Imitação da Vida é a adaptação da obra homônima de Fannie Hurst, que já havia sido filmada em 1934 por John M. Stahl. A versão de Sirk, no entanto, não faz mímicas da primeira. O diretor e os roteiristas Elleanore Griffin (Oscar de Melhor Roteiro por Com os Braços Abertos, 1938) e Allan Scott (nomeado ao Oscar de Melhor Roteiro por A Legião Branca, 1943) modificaram o elemento catalisador do conflito pondo foco na questão do racismo e, em torno dele, construíram uma teia de relações sentimentais que vão da complexa relação entre pais e filhos -– no filme temos dois exemplos distintos dessa relação -– até o sempre complexo amor sirkiano em melodramas, um padrão que o diretor cultivou de maneiras diferentes desde a sua primeira obra do gênero, A Garota do Pântano (1935).

Em essência, a história de Imitação da Vida é sobre o amadurecimento e o arrependimento de ter ou não ter feito determinadas coisas na vida. Ao longo de duas horas de projeção, acompanhamos a vida de Lora (a belíssima e em ótima atuação Lana Turner), que na primeira parte do longa é uma pobre aspirante a atriz e, na segunda parte, uma estrela de teatro e cinema, sempre acompanhada pela única amiga, Annie (Juanita Moore, indicada ao Oscar de Melhor Atriz Coadjuvante pelo seu papel no filme), pela filha Susie (Sandra Dee, toda Lolita) e por Sarah Jane (Susan Kohner, em uma atuação marcante, também indicada ao Oscar, e transpirando ódio e sexo), a filha branca de Annie que não aceitava ter uma mãe negra.

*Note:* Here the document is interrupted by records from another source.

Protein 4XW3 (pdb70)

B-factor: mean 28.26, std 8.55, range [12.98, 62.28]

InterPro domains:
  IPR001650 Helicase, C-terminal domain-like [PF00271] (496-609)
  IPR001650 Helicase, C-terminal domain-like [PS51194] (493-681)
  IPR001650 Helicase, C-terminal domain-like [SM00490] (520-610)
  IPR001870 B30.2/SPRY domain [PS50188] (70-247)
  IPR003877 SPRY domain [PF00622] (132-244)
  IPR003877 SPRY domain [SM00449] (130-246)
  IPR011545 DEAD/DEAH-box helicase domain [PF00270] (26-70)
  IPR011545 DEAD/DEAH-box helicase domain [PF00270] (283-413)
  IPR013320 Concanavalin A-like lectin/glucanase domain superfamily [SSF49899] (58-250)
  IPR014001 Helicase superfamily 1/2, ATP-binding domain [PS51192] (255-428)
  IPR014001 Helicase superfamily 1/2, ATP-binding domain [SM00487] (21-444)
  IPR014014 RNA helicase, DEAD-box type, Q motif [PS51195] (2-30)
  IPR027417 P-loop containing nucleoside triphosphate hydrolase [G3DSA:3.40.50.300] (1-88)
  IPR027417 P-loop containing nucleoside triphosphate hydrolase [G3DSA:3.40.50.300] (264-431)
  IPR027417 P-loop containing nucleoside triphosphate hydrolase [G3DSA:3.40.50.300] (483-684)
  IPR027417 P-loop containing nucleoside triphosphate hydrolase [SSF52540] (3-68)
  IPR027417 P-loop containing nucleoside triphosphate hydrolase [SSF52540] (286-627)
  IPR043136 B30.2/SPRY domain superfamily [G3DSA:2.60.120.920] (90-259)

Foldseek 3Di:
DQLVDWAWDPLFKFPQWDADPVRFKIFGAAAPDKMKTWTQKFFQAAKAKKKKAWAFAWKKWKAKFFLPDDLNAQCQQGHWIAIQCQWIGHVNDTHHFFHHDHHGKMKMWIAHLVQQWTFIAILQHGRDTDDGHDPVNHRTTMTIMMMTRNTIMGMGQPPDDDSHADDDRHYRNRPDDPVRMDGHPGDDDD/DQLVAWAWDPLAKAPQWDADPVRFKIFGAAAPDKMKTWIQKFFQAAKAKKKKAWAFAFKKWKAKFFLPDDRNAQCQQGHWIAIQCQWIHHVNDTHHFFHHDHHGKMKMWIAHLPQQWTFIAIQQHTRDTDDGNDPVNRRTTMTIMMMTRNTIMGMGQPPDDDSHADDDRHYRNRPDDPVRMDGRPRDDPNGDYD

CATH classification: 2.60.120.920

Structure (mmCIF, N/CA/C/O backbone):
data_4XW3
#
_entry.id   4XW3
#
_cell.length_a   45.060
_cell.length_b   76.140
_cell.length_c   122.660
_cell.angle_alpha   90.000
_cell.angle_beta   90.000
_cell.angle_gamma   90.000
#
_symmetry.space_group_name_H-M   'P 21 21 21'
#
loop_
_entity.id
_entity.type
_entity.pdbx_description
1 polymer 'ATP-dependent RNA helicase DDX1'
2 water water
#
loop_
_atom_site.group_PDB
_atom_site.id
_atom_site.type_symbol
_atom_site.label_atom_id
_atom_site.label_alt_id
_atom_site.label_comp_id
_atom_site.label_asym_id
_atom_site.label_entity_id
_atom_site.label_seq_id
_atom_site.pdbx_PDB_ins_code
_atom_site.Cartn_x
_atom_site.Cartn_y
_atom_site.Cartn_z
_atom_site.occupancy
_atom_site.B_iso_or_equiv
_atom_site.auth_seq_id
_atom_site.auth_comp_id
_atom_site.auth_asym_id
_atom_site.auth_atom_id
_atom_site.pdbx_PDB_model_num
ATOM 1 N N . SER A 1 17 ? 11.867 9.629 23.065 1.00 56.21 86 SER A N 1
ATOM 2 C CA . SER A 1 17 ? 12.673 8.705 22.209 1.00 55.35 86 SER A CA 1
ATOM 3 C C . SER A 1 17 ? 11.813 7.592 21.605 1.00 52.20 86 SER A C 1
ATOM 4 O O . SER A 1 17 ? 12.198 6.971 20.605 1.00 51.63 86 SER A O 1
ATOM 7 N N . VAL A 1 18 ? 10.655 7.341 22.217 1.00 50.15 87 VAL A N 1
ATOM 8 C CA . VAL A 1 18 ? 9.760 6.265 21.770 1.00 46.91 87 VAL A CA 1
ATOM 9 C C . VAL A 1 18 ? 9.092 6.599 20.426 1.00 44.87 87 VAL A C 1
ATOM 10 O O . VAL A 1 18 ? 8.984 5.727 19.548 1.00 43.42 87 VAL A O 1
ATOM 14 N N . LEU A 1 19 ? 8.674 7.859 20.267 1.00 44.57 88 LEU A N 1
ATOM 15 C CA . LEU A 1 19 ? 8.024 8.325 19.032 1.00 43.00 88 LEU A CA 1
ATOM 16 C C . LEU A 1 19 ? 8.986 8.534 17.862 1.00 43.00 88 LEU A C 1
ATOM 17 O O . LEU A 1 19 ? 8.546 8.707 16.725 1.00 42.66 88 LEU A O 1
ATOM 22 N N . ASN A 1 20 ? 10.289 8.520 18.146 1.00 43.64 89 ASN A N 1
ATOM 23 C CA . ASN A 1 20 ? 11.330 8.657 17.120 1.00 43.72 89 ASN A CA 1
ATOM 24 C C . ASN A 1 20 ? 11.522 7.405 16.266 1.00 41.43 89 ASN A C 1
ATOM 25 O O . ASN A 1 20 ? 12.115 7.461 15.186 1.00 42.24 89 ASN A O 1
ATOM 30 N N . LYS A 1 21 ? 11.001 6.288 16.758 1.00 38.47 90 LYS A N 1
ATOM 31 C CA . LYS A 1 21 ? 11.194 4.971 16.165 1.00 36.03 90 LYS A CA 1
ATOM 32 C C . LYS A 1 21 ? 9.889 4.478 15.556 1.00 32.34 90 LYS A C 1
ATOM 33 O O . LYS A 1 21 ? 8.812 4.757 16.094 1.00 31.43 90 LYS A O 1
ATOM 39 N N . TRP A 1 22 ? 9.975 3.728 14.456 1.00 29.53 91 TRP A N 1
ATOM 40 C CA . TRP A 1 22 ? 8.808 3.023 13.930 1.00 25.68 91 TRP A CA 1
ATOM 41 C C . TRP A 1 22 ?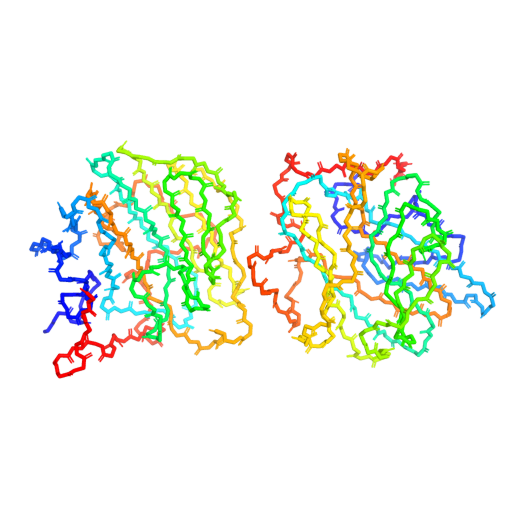 8.475 1.796 14.797 1.00 24.47 91 TRP A C 1
ATOM 42 O O . TRP A 1 22 ? 9.168 0.777 14.746 1.00 24.23 91 TRP A O 1
ATOM 53 N N . GLN A 1 23 ? 7.417 1.907 15.596 1.00 22.71 92 GLN A N 1
ATOM 54 C CA . GLN A 1 23 ? 7.007 0.813 16.472 1.00 21.54 92 GLN A CA 1
ATOM 55 C C . GLN A 1 23 ? 5.567 0.989 16.911 1.00 19.65 92 GLN A C 1
ATOM 56 O O . GLN A 1 23 ? 4.932 1.978 16.564 1.00 18.82 92 GLN A O 1
ATOM 62 N N . MET A 1 24 ? 5.053 0.022 17.664 1.00 18.81 93 MET A N 1
ATOM 63 C CA . MET A 1 24 ? 3.711 0.148 18.249 1.00 17.95 93 MET A CA 1
ATOM 64 C C . MET A 1 24 ? 3.786 1.067 19.475 1.00 18.02 93 MET A C 1
ATOM 65 O O . MET A 1 24 ? 4.768 1.047 20.200 1.00 18.55 93 MET A O 1
ATOM 70 N N . ASN A 1 25 ? 2.760 1.883 19.690 1.00 17.31 94 ASN A N 1
ATOM 71 C CA . ASN A 1 25 ? 2.861 2.976 20.654 1.00 18.17 94 ASN A CA 1
ATOM 72 C C . ASN A 1 25 ? 2.334 2.573 22.030 1.00 18.21 94 ASN A C 1
ATOM 73 O O . ASN A 1 25 ? 1.123 2.369 22.193 1.00 17.84 94 ASN A O 1
ATOM 78 N N . PRO A 1 26 ? 3.235 2.480 23.034 1.00 19.34 95 PRO A N 1
ATOM 79 C CA . PRO A 1 26 ? 2.800 2.123 24.387 1.00 20.46 95 PRO A CA 1
ATOM 80 C C . PRO A 1 26 ? 1.869 3.168 24.991 1.00 21.68 95 PRO A C 1
ATOM 81 O O . PRO A 1 26 ? 1.123 2.855 25.927 1.00 23.06 95 PRO A O 1
ATOM 85 N N . TYR A 1 27 ? 1.908 4.387 24.443 1.00 21.75 96 TYR A N 1
ATOM 86 C CA . TYR A 1 27 ? 1.050 5.499 24.876 1.00 22.84 96 TYR A CA 1
ATOM 87 C C . TYR A 1 27 ? -0.301 5.564 24.159 1.00 21.76 96 TYR A C 1
ATOM 88 O O . TYR A 1 27 ? -1.067 6.493 24.383 1.00 22.22 96 TYR A O 1
ATOM 97 N N . ASP A 1 28 ? -0.576 4.597 23.289 1.00 19.87 97 ASP A N 1
ATOM 98 C CA . ASP A 1 28 ? -1.790 4.616 22.471 1.00 19.00 97 ASP A CA 1
ATOM 99 C C . ASP A 1 28 ? -2.301 3.192 22.303 1.00 17.76 97 ASP A C 1
ATOM 100 O O . ASP A 1 28 ? -2.245 2.633 21.203 1.00 15.92 97 ASP A O 1
ATOM 105 N N . ARG A 1 29 ? -2.800 2.614 23.397 1.00 18.45 98 ARG A N 1
ATOM 106 C CA . ARG A 1 29 ? -3.174 1.187 23.421 1.00 18.70 98 ARG A CA 1
ATOM 107 C C . ARG A 1 29 ? -4.238 0.868 24.478 1.00 19.64 98 ARG A C 1
ATOM 108 O O . ARG A 1 29 ? -4.386 1.591 25.472 1.00 21.23 98 ARG A O 1
ATOM 116 N N . GLY A 1 30 ? -4.976 -0.220 24.267 1.00 19.42 99 GLY A N 1
ATOM 117 C CA . GLY A 1 30 ? -5.886 -0.742 25.289 1.00 19.79 99 GLY A CA 1
ATOM 118 C C . GLY A 1 30 ? -5.145 -1.180 26.551 1.00 20.84 99 GLY A C 1
ATOM 119 O O . GLY A 1 30 ? -3.924 -1.365 26.532 1.00 19.37 99 GLY A O 1
ATOM 120 N N . SER A 1 31 ? -5.884 -1.338 27.647 1.00 21.82 100 SER A N 1
ATOM 121 C CA . SER A 1 31 ? -5.297 -1.711 28.938 1.00 23.24 100 SER A CA 1
ATOM 122 C C . SER A 1 31 ? -4.630 -3.098 28.926 1.00 22.93 100 SER A C 1
ATOM 123 O O . SER A 1 31 ? -3.600 -3.281 29.557 1.00 23.25 100 SER A O 1
ATOM 126 N N . ALA A 1 32 ? -5.194 -4.046 28.181 1.00 22.18 101 ALA A N 1
ATOM 127 C CA . ALA A 1 32 ? -4.634 -5.408 28.117 1.00 22.53 101 ALA A CA 1
ATOM 128 C C . ALA A 1 32 ? -3.644 -5.638 26.974 1.00 21.29 101 ALA A C 1
ATOM 129 O O . ALA A 1 32 ? -3.148 -6.754 26.794 1.00 22.01 101 ALA A O 1
ATOM 131 N N . PHE A 1 33 ? -3.359 -4.594 26.201 1.00 19.79 102 PHE A N 1
ATOM 132 C CA . PHE A 1 33 ? -2.477 -4.695 25.060 1.00 19.34 102 PHE A CA 1
ATOM 133 C C . PHE A 1 33 ? -1.032 -4.563 25.530 1.00 19.95 102 PHE A C 1
ATOM 134 O O . PHE A 1 33 ? -0.676 -3.595 26.202 1.00 20.72 102 PHE A O 1
ATOM 142 N N . ALA A 1 34 ? -0.213 -5.557 25.199 1.00 19.43 103 ALA A N 1
ATOM 143 C CA . ALA A 1 34 ? 1.159 -5.613 25.672 1.00 20.14 103 ALA A CA 1
ATOM 144 C C . ALA A 1 34 ? 2.088 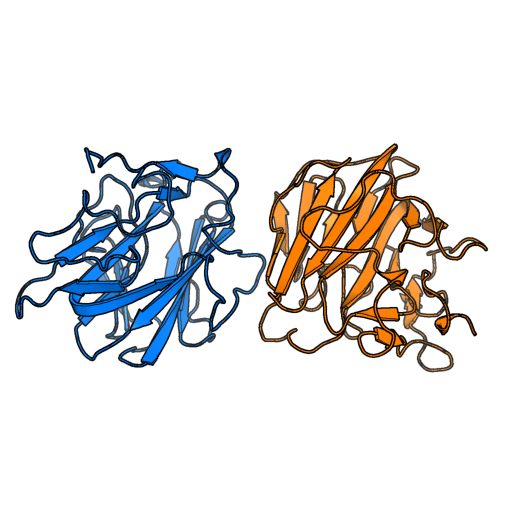-5.581 24.480 1.00 19.67 103 ALA A C 1
ATOM 145 O O . ALA A 1 34 ? 1.810 -6.209 23.455 1.00 19.46 103 ALA A O 1
ATOM 147 N N . ILE A 1 35 ? 3.178 -4.836 24.614 1.00 20.09 104 ILE A N 1
ATOM 148 C CA . ILE A 1 35 ? 4.156 -4.653 23.547 1.00 20.13 104 ILE A CA 1
ATOM 149 C C . ILE A 1 35 ? 5.522 -5.131 24.035 1.00 21.61 104 ILE A C 1
ATOM 150 O O . ILE A 1 35 ? 5.978 -4.722 25.109 1.00 21.58 104 ILE A O 1
ATOM 155 N N . GLY A 1 36 ? 6.179 -5.984 23.247 1.00 22.38 105 GLY A N 1
ATOM 156 C CA . GLY A 1 36 ? 7.498 -6.521 23.611 1.00 24.89 105 GLY A CA 1
ATOM 157 C C . GLY A 1 36 ? 8.578 -5.446 23.626 1.00 26.81 105 GLY A C 1
ATOM 158 O O . GLY A 1 36 ? 8.362 -4.322 23.165 1.00 25.23 105 GLY A O 1
ATOM 159 N N . SER A 1 37 ? 9.754 -5.782 24.140 1.00 29.99 106 SER A N 1
ATOM 160 C CA . SER A 1 37 ? 10.832 -4.791 24.212 1.00 32.61 106 SER A CA 1
ATOM 161 C C . SER A 1 37 ? 11.384 -4.369 22.838 1.00 32.29 106 SER A C 1
ATOM 162 O O . SER A 1 37 ? 12.099 -3.370 22.733 1.00 33.50 106 SER A O 1
ATOM 165 N N . ASP A 1 38 ? 11.043 -5.118 21.793 1.00 31.75 107 ASP A N 1
ATOM 166 C CA . ASP A 1 38 ? 11.395 -4.730 20.425 1.00 31.50 107 ASP A CA 1
ATOM 167 C C . ASP A 1 38 ? 10.462 -3.655 19.855 1.00 29.16 107 ASP A C 1
ATOM 168 O O . ASP A 1 38 ? 10.784 -2.994 18.865 1.00 28.95 107 ASP A O 1
ATOM 173 N N . GLY A 1 39 ? 9.301 -3.504 20.486 1.00 27.44 108 GLY A N 1
ATOM 174 C CA . GLY A 1 39 ? 8.278 -2.566 20.049 1.00 25.17 108 GLY A CA 1
ATOM 175 C C . GLY A 1 39 ? 7.406 -3.108 18.940 1.00 23.84 108 GLY A C 1
ATOM 176 O O . GLY A 1 39 ? 6.594 -2.385 18.389 1.00 22.82 108 GLY A O 1
ATOM 177 N N . LEU A 1 40 ? 7.558 -4.392 18.621 1.00 23.74 109 LEU A N 1
ATOM 178 C CA . LEU A 1 40 ? 6.975 -4.962 17.410 1.00 23.23 109 LEU A CA 1
ATOM 179 C C . LEU A 1 40 ? 6.119 -6.198 17.658 1.00 23.44 109 LEU A C 1
ATOM 180 O O . LEU A 1 40 ? 5.139 -6.438 16.948 1.00 22.94 109 LEU A O 1
ATOM 185 N N . CYS A 1 41 ? 6.497 -6.986 18.652 1.00 25.92 110 CYS A N 1
ATOM 186 C CA . CYS A 1 41 ? 5.708 -8.151 19.023 1.00 26.32 110 CYS A CA 1
ATOM 187 C C . CYS A 1 41 ? 4.670 -7.742 20.057 1.00 25.89 110 CYS A C 1
ATOM 188 O O . CYS A 1 41 ? 5.008 -7.285 21.164 1.00 26.69 110 CYS A O 1
ATOM 191 N N . CYS A 1 42 ? 3.411 -7.925 19.684 1.00 24.38 111 CYS A N 1
ATOM 192 C CA . CYS A 1 42 ? 2.278 -7.447 20.466 1.00 24.49 111 CYS A CA 1
ATOM 193 C C . CYS A 1 42 ? 1.351 -8.594 20.802 1.00 23.47 111 CYS A C 1
ATOM 194 O O . CYS A 1 42 ? 1.199 -9.514 19.999 1.00 22.78 111 CYS A O 1
ATOM 197 N N . GLN A 1 43 ? 0.727 -8.524 21.976 1.00 22.59 112 GLN A N 1
ATOM 198 C CA . GLN A 1 43 ? -0.295 -9.489 22.370 1.00 22.80 112 GLN A CA 1
ATOM 199 C C . GLN A 1 43 ? -1.366 -8.878 23.278 1.00 22.71 112 GLN A C 1
ATOM 200 O O . GLN A 1 43 ? -1.123 -7.893 23.973 1.00 22.37 112 GLN A O 1
ATOM 206 N N . SER A 1 44 ? -2.556 -9.469 23.255 1.00 22.75 113 SER A N 1
ATOM 207 C CA . SER A 1 44 ? -3.592 -9.165 24.231 1.00 23.24 113 SER A CA 1
ATOM 208 C C . SER A 1 44 ? -4.198 -10.493 24.652 1.00 25.10 113 SER A C 1
ATOM 209 O O . SER A 1 44 ? -4.658 -11.251 23.801 1.00 24.74 113 SER A O 1
ATOM 212 N N . ARG A 1 45 ? -4.188 -10.763 25.955 1.00 27.18 114 ARG A N 1
ATOM 213 C CA 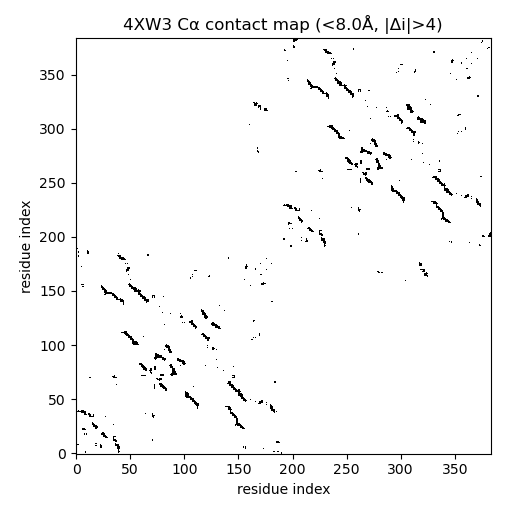. ARG A 1 45 ? -4.546 -12.077 26.479 1.00 30.34 114 ARG A CA 1
ATOM 214 C C . ARG A 1 45 ? -5.900 -12.122 27.202 1.00 32.38 114 ARG A C 1
ATOM 215 O O . ARG A 1 45 ? -6.258 -13.146 27.794 1.00 33.98 114 ARG A O 1
ATOM 223 N N . GLU A 1 46 ? -6.643 -11.016 27.162 1.00 32.63 115 GLU A N 1
ATOM 224 C CA . GLU A 1 46 ? -8.019 -11.004 27.670 1.00 35.27 115 GLU A CA 1
ATOM 225 C C . GLU A 1 46 ? -8.933 -11.777 26.726 1.00 35.70 115 GLU A C 1
ATOM 226 O O . GLU A 1 46 ? -8.998 -11.487 25.531 1.00 34.60 115 GLU A O 1
ATOM 232 N N . VAL A 1 47 ? -9.630 -12.764 27.281 1.00 38.24 116 VAL A N 1
ATOM 233 C CA . VAL A 1 47 ? -10.366 -13.772 26.506 1.00 39.76 116 VAL A CA 1
ATOM 234 C C . VAL A 1 47 ? -11.590 -13.246 25.742 1.00 39.61 116 VAL A C 1
ATOM 235 O O . VAL A 1 47 ? -11.861 -13.683 24.620 1.00 39.56 116 VAL A O 1
ATOM 239 N N . LYS A 1 48 ? -12.320 -12.309 26.337 1.00 40.01 117 LYS A N 1
ATOM 240 C CA . LYS A 1 48 ? -13.584 -11.854 25.759 1.00 40.27 117 LYS A CA 1
ATOM 241 C C . LYS A 1 48 ? -13.597 -10.370 25.383 1.00 38.26 117 LYS A C 1
ATOM 242 O O . LYS A 1 48 ? -14.664 -9.798 25.147 1.00 38.79 117 LYS A O 1
ATOM 248 N N . GLU A 1 49 ? -12.421 -9.751 25.322 1.00 35.52 118 GLU A N 1
ATOM 249 C CA . GLU A 1 49 ? -12.330 -8.321 25.018 1.00 33.69 118 GLU A CA 1
ATOM 250 C C . GLU A 1 49 ? -11.359 -8.053 23.882 1.00 30.66 118 GLU A C 1
ATOM 251 O O . GLU A 1 49 ? -10.319 -8.715 23.776 1.00 29.34 118 GLU A O 1
ATOM 257 N N . TRP A 1 50 ? -11.718 -7.083 23.037 1.00 28.43 119 TRP A N 1
ATOM 258 C CA . TRP A 1 50 ? -10.853 -6.588 21.982 1.00 25.85 119 TRP A CA 1
ATOM 259 C C . TRP A 1 50 ? -9.988 -5.454 22.552 1.00 24.70 119 TRP A C 1
ATOM 260 O O . TRP A 1 50 ? -10.499 -4.546 23.226 1.00 25.20 119 TRP A O 1
ATOM 271 N N . HIS A 1 51 ? -8.683 -5.519 22.302 1.00 22.32 120 HIS A N 1
ATOM 272 C CA . HIS A 1 51 ? -7.752 -4.472 22.734 1.00 21.03 120 HIS A CA 1
ATOM 273 C C . HIS A 1 51 ? -6.869 -4.103 21.557 1.00 19.39 120 HIS A C 1
ATOM 274 O O . HIS A 1 51 ? -6.325 -4.986 20.874 1.00 18.99 120 HIS A O 1
ATOM 281 N N . GLY A 1 52 ? -6.719 -2.799 21.325 1.00 18.76 121 GLY A N 1
ATOM 282 C CA . GLY A 1 52 ? -6.035 -2.310 20.133 1.00 17.64 121 GLY A CA 1
ATOM 283 C C . GLY A 1 52 ? -4.860 -1.386 20.376 1.00 18.02 121 GLY A C 1
ATOM 284 O O . GLY A 1 52 ? -4.597 -0.997 21.515 1.00 18.46 121 GLY A O 1
ATOM 285 N N . CYS A 1 53 ? -4.149 -1.049 19.295 1.00 17.73 122 CYS A N 1
ATOM 286 C CA . CYS A 1 53 ? -2.996 -0.145 19.362 1.00 18.36 122 CYS A CA 1
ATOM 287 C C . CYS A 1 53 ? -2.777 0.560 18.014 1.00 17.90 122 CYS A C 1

O texto é tão forte e tão bem construído que o espectador se vê de pronto envolvido e enojado com o racismo e constante estupidez da personagem de Susan Kohner –- a cena icônica em que ela serve alguns convidados de Lora, com sotaque e trejeitos dos “negros do sul”, falando errado e dizendo ser “propriedade” da “sinhá branca” é uma das mais marcantes dos anos 50 -–, tema posteriormente expandido quando o namorado descobre a descendência dela e a espanca no meio da rua. Apesar do controle e exigências do produtor Ross Hunter, Sirk fez em Imitação da Vida o que ele não conseguira fazer de maneira mais aberta em outros melodramas (à exceção de Amar e Morrer), que é destacar a tragédia e escantear a felicidade, especialmente no final.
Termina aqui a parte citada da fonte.